* RECORDS FOR PROCESSING:

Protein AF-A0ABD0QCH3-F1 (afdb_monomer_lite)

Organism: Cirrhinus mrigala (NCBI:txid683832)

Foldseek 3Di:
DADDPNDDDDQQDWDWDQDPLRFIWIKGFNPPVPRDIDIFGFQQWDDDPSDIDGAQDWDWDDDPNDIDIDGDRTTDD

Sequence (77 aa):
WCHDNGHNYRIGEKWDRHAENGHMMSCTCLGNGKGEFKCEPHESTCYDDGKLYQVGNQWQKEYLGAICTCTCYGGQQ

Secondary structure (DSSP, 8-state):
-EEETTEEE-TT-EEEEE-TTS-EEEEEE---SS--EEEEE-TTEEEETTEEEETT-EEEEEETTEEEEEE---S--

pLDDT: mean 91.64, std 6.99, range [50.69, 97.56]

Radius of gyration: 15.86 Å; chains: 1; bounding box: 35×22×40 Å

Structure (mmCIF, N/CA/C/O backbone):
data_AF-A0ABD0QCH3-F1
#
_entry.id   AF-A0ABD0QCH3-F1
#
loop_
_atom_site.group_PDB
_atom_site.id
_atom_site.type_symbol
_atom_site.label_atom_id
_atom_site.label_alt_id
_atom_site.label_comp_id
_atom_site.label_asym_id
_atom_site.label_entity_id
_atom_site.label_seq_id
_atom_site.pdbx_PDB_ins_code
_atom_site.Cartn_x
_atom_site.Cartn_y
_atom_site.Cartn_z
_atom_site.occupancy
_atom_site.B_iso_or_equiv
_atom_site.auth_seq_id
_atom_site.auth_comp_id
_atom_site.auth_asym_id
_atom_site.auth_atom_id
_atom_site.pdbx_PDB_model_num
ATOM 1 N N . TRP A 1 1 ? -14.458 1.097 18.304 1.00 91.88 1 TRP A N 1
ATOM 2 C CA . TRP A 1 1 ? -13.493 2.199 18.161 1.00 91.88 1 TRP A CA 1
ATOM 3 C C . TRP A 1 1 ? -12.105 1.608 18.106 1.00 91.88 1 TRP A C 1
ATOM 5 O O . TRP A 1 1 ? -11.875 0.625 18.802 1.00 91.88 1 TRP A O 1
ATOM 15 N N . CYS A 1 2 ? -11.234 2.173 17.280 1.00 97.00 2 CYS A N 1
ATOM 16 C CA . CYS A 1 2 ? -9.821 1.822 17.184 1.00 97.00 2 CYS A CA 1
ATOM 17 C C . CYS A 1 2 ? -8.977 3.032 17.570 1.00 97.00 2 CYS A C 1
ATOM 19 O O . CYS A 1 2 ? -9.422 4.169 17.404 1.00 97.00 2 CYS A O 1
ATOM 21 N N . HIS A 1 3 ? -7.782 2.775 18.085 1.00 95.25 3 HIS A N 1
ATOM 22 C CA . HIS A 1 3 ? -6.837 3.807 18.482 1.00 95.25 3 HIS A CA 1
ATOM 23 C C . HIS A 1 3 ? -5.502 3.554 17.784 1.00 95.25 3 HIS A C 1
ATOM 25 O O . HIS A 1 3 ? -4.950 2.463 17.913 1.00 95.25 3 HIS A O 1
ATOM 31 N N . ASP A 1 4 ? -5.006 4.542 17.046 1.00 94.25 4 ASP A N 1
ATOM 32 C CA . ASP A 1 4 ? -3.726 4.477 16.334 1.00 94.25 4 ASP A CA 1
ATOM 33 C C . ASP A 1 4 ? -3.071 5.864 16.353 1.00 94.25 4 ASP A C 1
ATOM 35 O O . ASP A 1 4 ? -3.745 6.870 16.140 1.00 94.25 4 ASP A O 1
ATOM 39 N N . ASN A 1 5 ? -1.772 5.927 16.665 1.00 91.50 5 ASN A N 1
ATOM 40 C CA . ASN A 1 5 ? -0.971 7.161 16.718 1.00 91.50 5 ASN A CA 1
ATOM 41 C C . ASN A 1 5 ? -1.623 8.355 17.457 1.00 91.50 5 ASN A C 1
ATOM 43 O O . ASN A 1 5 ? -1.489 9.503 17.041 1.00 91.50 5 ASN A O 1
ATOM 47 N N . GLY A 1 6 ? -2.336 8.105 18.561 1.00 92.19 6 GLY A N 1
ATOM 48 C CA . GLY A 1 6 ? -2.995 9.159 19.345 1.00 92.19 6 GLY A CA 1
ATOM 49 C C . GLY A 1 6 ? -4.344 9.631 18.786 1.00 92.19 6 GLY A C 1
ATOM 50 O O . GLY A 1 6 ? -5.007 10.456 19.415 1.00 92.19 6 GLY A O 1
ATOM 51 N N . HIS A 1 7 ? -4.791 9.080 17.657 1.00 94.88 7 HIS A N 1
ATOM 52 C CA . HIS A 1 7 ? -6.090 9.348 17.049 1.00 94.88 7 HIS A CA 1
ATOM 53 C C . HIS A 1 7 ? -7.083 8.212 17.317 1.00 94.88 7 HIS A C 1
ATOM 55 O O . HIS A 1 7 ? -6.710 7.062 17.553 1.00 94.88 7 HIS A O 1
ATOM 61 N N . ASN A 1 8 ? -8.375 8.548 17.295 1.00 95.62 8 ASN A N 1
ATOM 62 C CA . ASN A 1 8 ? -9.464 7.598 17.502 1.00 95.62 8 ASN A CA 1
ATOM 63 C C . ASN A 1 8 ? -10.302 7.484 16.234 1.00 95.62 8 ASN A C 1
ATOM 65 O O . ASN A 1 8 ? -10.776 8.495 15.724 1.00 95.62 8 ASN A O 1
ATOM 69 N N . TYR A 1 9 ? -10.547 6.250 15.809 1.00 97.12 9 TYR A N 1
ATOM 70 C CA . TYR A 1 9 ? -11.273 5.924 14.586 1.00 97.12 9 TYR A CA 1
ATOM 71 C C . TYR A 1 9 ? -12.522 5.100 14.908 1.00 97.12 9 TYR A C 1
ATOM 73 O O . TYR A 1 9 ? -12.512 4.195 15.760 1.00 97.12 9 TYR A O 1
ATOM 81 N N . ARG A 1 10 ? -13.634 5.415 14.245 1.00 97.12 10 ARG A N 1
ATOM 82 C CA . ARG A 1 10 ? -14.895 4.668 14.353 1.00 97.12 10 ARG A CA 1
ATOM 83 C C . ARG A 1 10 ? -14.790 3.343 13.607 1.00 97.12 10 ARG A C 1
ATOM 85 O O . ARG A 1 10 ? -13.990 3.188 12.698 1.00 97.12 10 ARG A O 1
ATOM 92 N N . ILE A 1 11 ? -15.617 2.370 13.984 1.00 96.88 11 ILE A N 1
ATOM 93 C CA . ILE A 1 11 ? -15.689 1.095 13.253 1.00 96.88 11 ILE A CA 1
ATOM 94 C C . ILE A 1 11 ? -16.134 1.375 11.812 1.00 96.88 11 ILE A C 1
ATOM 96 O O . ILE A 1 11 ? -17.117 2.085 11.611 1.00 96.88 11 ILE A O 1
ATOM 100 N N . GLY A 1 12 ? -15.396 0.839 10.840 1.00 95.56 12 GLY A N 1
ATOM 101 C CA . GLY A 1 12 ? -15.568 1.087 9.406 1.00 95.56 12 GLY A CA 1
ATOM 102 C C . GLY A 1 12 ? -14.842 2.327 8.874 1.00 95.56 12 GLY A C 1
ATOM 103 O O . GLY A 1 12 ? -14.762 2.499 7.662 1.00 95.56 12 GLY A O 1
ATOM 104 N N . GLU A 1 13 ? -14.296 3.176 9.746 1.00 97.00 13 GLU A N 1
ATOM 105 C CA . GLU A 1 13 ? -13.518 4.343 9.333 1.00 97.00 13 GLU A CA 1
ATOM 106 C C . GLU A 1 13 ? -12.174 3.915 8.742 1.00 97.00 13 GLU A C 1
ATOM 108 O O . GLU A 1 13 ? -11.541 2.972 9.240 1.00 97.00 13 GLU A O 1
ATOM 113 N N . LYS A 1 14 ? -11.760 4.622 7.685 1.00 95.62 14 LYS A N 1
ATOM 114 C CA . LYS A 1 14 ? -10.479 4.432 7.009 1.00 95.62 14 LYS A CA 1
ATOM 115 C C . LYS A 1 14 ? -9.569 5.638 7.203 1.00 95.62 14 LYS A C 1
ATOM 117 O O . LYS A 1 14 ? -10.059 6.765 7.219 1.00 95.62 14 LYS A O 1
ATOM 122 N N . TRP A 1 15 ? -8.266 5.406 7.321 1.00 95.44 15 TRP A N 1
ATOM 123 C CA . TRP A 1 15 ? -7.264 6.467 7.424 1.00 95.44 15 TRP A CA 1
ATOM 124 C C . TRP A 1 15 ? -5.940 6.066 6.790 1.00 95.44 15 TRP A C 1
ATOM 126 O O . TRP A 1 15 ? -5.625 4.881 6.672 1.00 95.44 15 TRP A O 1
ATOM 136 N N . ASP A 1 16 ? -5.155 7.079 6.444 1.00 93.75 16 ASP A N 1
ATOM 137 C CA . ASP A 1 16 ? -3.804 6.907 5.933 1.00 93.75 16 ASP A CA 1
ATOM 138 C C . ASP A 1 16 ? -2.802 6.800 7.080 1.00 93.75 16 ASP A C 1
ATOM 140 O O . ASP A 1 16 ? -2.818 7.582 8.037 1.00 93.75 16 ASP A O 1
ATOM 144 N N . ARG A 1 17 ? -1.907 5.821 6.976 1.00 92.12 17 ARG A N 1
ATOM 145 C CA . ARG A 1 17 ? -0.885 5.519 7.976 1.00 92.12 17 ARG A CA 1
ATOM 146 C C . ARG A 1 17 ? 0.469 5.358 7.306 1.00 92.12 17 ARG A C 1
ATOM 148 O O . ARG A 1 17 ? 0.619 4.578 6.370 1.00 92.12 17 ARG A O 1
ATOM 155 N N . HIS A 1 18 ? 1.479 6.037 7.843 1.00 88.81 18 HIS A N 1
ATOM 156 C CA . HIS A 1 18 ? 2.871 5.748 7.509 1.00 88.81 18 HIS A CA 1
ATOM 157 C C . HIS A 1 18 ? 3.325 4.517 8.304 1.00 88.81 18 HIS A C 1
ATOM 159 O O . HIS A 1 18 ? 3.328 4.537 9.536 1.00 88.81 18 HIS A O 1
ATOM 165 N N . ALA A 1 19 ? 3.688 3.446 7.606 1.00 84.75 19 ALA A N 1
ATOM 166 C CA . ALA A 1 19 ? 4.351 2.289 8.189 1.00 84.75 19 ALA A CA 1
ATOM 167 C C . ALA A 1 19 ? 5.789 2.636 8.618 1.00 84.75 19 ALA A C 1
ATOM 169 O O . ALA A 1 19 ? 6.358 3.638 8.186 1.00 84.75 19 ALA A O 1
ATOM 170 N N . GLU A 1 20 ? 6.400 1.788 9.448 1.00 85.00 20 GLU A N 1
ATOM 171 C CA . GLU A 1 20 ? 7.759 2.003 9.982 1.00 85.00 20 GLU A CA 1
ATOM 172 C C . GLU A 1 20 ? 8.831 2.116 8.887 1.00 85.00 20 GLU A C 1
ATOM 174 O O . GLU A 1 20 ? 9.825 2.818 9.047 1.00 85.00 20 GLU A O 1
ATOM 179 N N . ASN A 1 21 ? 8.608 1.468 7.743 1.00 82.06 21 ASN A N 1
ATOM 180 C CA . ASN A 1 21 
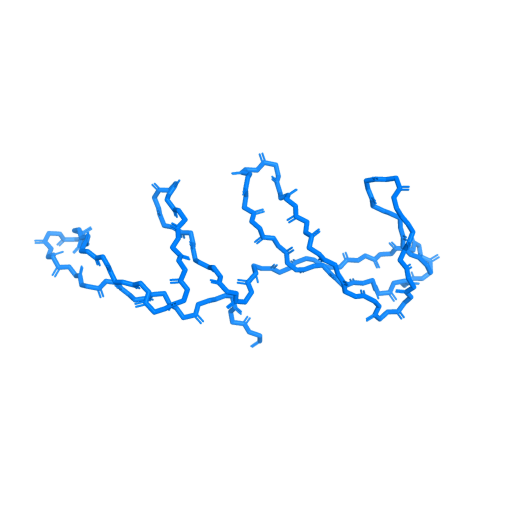? 9.465 1.547 6.559 1.00 82.06 21 ASN A CA 1
ATOM 181 C C . ASN A 1 21 ? 9.183 2.779 5.672 1.00 82.06 21 ASN A C 1
ATOM 183 O O . ASN A 1 21 ? 9.716 2.876 4.570 1.00 82.06 21 ASN A O 1
ATOM 187 N N . GLY A 1 22 ? 8.322 3.699 6.117 1.00 82.00 22 GLY A N 1
ATOM 188 C CA . GLY A 1 22 ? 7.908 4.885 5.368 1.00 82.00 22 GLY A CA 1
ATOM 189 C C . GLY A 1 22 ? 6.847 4.621 4.298 1.00 82.00 22 GLY A C 1
ATOM 190 O O . GLY A 1 22 ? 6.470 5.546 3.578 1.00 82.00 22 GLY A O 1
ATOM 191 N N . HIS A 1 23 ? 6.349 3.386 4.170 1.00 86.38 23 HIS A N 1
ATOM 192 C CA . HIS A 1 23 ? 5.309 3.074 3.196 1.00 86.38 23 HIS A CA 1
ATOM 193 C C . HIS A 1 23 ? 3.958 3.626 3.648 1.00 86.38 23 HIS A C 1
ATOM 195 O O . HIS A 1 23 ? 3.599 3.570 4.821 1.00 86.38 23 HIS A O 1
ATOM 201 N N . MET A 1 24 ? 3.191 4.126 2.693 1.00 89.06 24 MET A N 1
ATOM 202 C CA . MET A 1 24 ? 1.837 4.593 2.894 1.00 89.06 24 MET A CA 1
ATOM 203 C C . MET A 1 24 ? 0.883 3.414 2.852 1.00 89.06 24 MET A C 1
ATOM 205 O O . MET A 1 24 ? 0.913 2.598 1.926 1.00 89.06 24 MET A O 1
ATOM 209 N N . MET A 1 25 ? 0.046 3.331 3.875 1.00 92.00 25 MET A N 1
ATOM 210 C CA . MET A 1 25 ? -0.947 2.289 4.044 1.00 92.00 25 MET A CA 1
ATOM 211 C C . MET A 1 25 ? -2.322 2.902 4.247 1.00 92.00 25 MET A C 1
ATOM 213 O O . MET A 1 25 ? -2.452 3.923 4.917 1.00 92.00 25 MET A O 1
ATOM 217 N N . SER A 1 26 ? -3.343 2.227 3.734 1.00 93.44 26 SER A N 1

* TASK:
No pictures go in the copy. Retype exactly the lines from the one with "ATOM 170 N N" through the last line of the entries above, both included, and nothing more.

* ANSWER TO THIS PROBLEM:
ATOM 170 N N . GLU A 1 20 ? 6.400 1.788 9.448 1.00 85.00 20 GLU A N 1
ATOM 171 C CA . GLU A 1 20 ? 7.759 2.003 9.982 1.00 85.00 20 GLU A CA 1
ATOM 172 C C . GLU A 1 20 ? 8.831 2.116 8.887 1.00 85.00 20 GLU A C 1
ATOM 174 O O . GLU A 1 20 ? 9.825 2.818 9.047 1.00 85.00 20 GLU A O 1
ATOM 179 N N . ASN A 1 21 ? 8.608 1.468 7.743 1.00 82.06 21 ASN A N 1
ATOM 180 C CA . ASN A 1 21 
? 9.465 1.547 6.559 1.00 82.06 21 ASN A CA 1
ATOM 181 C C . ASN A 1 21 ? 9.183 2.779 5.672 1.00 82.06 21 ASN A C 1
ATOM 183 O O . ASN A 1 21 ? 9.716 2.876 4.570 1.00 82.06 21 ASN A O 1
ATOM 187 N N . GLY A 1 22 ? 8.322 3.699 6.117 1.00 82.00 22 GLY A N 1
ATOM 188 C CA . GLY A 1 22 ? 7.908 4.885 5.368 1.00 82.00 22 GLY A CA 1
ATOM 189 C C . GLY A 1 22 ? 6.847 4.621 4.298 1.00 82.00 22 GLY A C 1
ATOM 190 O O . GLY A 1 22 ? 6.470 5.546 3.578 1.00 82.00 22 GLY A O 1
ATOM 191 N N . HIS A 1 23 ? 6.349 3.386 4.170 1.00 86.38 23 HIS A N 1
ATOM 192 C CA . HIS A 1 23 ? 5.309 3.074 3.196 1.00 86.38 23 HIS A CA 1
ATOM 193 C C . HIS A 1 23 ? 3.958 3.626 3.648 1.00 86.38 23 HIS A C 1
ATOM 195 O O . HIS A 1 23 ? 3.599 3.570 4.821 1.00 86.38 23 HIS A O 1
ATOM 201 N N . MET A 1 24 ? 3.191 4.126 2.693 1.00 89.06 24 MET A N 1
ATOM 202 C CA . MET A 1 24 ? 1.837 4.593 2.894 1.00 89.06 24 MET A CA 1
ATOM 203 C C . MET A 1 24 ? 0.883 3.414 2.852 1.00 89.06 24 MET A C 1
ATOM 205 O O . MET A 1 24 ? 0.913 2.598 1.926 1.00 89.06 24 MET A O 1
ATOM 209 N N . MET A 1 25 ? 0.046 3.331 3.875 1.00 92.00 25 MET A N 1
ATOM 210 C CA . MET A 1 25 ? -0.947 2.289 4.044 1.00 92.00 25 MET A CA 1
ATOM 211 C C . MET A 1 25 ? -2.322 2.902 4.247 1.00 92.00 25 MET A C 1
ATOM 213 O O . MET A 1 25 ? -2.452 3.923 4.917 1.00 92.00 25 MET A O 1
ATOM 217 N N . SER A 1 26 ? -3.343 2.227 3.734 1.00 93.44 26 SER A N 1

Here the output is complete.